• [RECORDS FOR THIS EXERCISE]
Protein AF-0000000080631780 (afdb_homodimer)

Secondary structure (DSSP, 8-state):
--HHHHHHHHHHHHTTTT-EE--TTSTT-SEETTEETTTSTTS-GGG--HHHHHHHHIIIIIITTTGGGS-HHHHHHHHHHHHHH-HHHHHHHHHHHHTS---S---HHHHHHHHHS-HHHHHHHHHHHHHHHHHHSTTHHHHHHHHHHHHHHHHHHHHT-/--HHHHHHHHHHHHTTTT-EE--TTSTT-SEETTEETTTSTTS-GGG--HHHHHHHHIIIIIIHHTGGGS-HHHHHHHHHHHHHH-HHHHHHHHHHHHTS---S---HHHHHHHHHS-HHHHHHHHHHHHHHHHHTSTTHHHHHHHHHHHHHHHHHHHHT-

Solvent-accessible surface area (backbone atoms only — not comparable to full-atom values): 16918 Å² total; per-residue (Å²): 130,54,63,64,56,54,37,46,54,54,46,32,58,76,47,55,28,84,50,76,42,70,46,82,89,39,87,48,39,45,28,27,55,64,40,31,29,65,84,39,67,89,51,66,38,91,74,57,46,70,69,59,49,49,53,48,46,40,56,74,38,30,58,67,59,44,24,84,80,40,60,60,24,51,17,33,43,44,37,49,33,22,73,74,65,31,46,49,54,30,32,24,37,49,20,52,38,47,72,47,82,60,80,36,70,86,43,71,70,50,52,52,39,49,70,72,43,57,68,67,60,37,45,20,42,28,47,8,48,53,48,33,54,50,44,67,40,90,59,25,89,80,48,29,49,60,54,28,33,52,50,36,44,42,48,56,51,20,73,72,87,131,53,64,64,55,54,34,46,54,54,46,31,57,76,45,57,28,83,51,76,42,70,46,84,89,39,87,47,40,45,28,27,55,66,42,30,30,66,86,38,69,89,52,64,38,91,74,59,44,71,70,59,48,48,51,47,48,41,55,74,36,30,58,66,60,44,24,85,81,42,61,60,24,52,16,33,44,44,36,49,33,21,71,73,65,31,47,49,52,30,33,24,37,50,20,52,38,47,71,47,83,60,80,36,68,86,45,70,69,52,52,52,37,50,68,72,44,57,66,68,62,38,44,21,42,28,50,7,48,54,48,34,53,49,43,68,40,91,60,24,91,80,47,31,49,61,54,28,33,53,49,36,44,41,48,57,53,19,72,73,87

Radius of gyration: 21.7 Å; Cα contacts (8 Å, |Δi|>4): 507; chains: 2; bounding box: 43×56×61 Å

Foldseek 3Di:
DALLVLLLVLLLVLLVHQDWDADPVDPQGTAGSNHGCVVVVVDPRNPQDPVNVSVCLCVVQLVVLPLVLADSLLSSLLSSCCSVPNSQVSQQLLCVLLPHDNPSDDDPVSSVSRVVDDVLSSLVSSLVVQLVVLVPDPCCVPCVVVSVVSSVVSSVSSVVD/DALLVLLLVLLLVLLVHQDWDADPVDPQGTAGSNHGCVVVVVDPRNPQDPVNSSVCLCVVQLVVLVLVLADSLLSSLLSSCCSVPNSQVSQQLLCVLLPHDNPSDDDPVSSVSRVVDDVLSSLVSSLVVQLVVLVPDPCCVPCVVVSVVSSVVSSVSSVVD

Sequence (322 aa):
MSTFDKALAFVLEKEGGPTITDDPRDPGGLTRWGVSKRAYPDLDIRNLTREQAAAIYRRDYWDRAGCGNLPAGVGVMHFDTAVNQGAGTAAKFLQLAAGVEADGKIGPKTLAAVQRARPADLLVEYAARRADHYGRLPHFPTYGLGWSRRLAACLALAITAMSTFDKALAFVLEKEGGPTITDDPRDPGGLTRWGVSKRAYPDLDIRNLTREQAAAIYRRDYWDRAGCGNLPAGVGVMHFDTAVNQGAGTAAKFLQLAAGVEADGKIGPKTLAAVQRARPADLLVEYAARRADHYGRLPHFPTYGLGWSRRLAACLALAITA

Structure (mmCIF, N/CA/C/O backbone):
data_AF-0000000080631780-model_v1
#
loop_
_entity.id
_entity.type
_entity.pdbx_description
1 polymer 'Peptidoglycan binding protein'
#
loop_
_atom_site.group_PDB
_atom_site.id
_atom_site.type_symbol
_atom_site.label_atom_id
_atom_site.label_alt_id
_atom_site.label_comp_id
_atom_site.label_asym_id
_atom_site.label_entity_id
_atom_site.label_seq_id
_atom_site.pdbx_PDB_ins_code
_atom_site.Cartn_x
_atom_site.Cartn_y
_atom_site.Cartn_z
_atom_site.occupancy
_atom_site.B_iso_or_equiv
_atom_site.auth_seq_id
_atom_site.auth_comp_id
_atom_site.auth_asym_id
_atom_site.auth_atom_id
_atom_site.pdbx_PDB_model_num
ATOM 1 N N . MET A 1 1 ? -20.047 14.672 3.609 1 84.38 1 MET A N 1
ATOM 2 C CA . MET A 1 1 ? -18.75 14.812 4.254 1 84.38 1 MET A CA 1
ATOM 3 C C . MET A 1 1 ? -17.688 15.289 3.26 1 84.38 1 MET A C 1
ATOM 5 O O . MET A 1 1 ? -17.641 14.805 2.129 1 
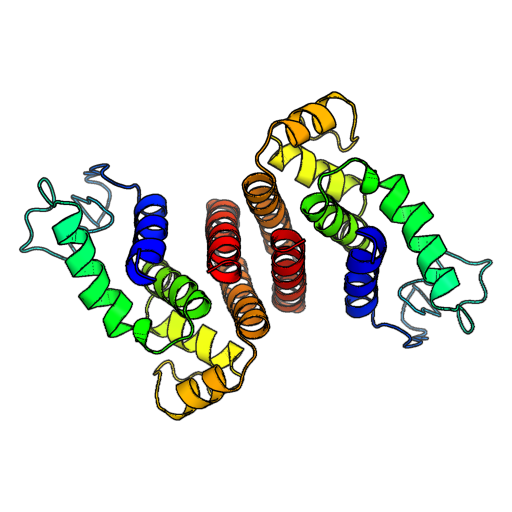84.38 1 MET A O 1
ATOM 9 N N . SER A 1 2 ? -17.016 16.344 3.684 1 93 2 SER A N 1
ATOM 10 C CA . SER A 1 2 ? -15.984 16.891 2.807 1 93 2 SER A CA 1
ATOM 11 C C . SER A 1 2 ? -14.773 15.953 2.738 1 93 2 SER A C 1
ATOM 13 O O . SER A 1 2 ? -14.664 15.008 3.518 1 93 2 SER A O 1
ATOM 15 N N . THR A 1 3 ? -13.906 16.203 1.804 1 96.19 3 THR A N 1
ATOM 16 C CA . THR A 1 3 ? -12.672 15.438 1.712 1 96.19 3 THR A CA 1
ATOM 17 C C . THR A 1 3 ? -11.844 15.594 2.984 1 96.19 3 THR A C 1
ATOM 19 O O . THR A 1 3 ? -11.266 14.617 3.48 1 96.19 3 THR A O 1
ATOM 22 N N . PHE A 1 4 ? -11.859 16.797 3.488 1 97.88 4 PHE A N 1
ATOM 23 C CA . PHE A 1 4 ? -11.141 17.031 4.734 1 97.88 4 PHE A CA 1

• [PROBLEM REQUIREMENTS] In the listing above, locate the line with "ATOM 11 C C" and the line with "ATOM 16 C CA", then extract exactly those lines and every line between them, and nothing more.

• [RESPONSE TO THE TASK]
ATOM 11 C C . SER A 1 2 ? -14.773 15.953 2.738 1 93 2 SER A C 1
ATOM 13 O O . SER A 1 2 ? -14.664 15.008 3.518 1 93 2 SER A O 1
ATOM 15 N N . THR A 1 3 ? -13.906 16.203 1.804 1 96.19 3 THR A N 1
ATOM 16 C CA . THR A 1 3 ? -12.672 15.438 1.712 1 96.19 3 THR A CA 1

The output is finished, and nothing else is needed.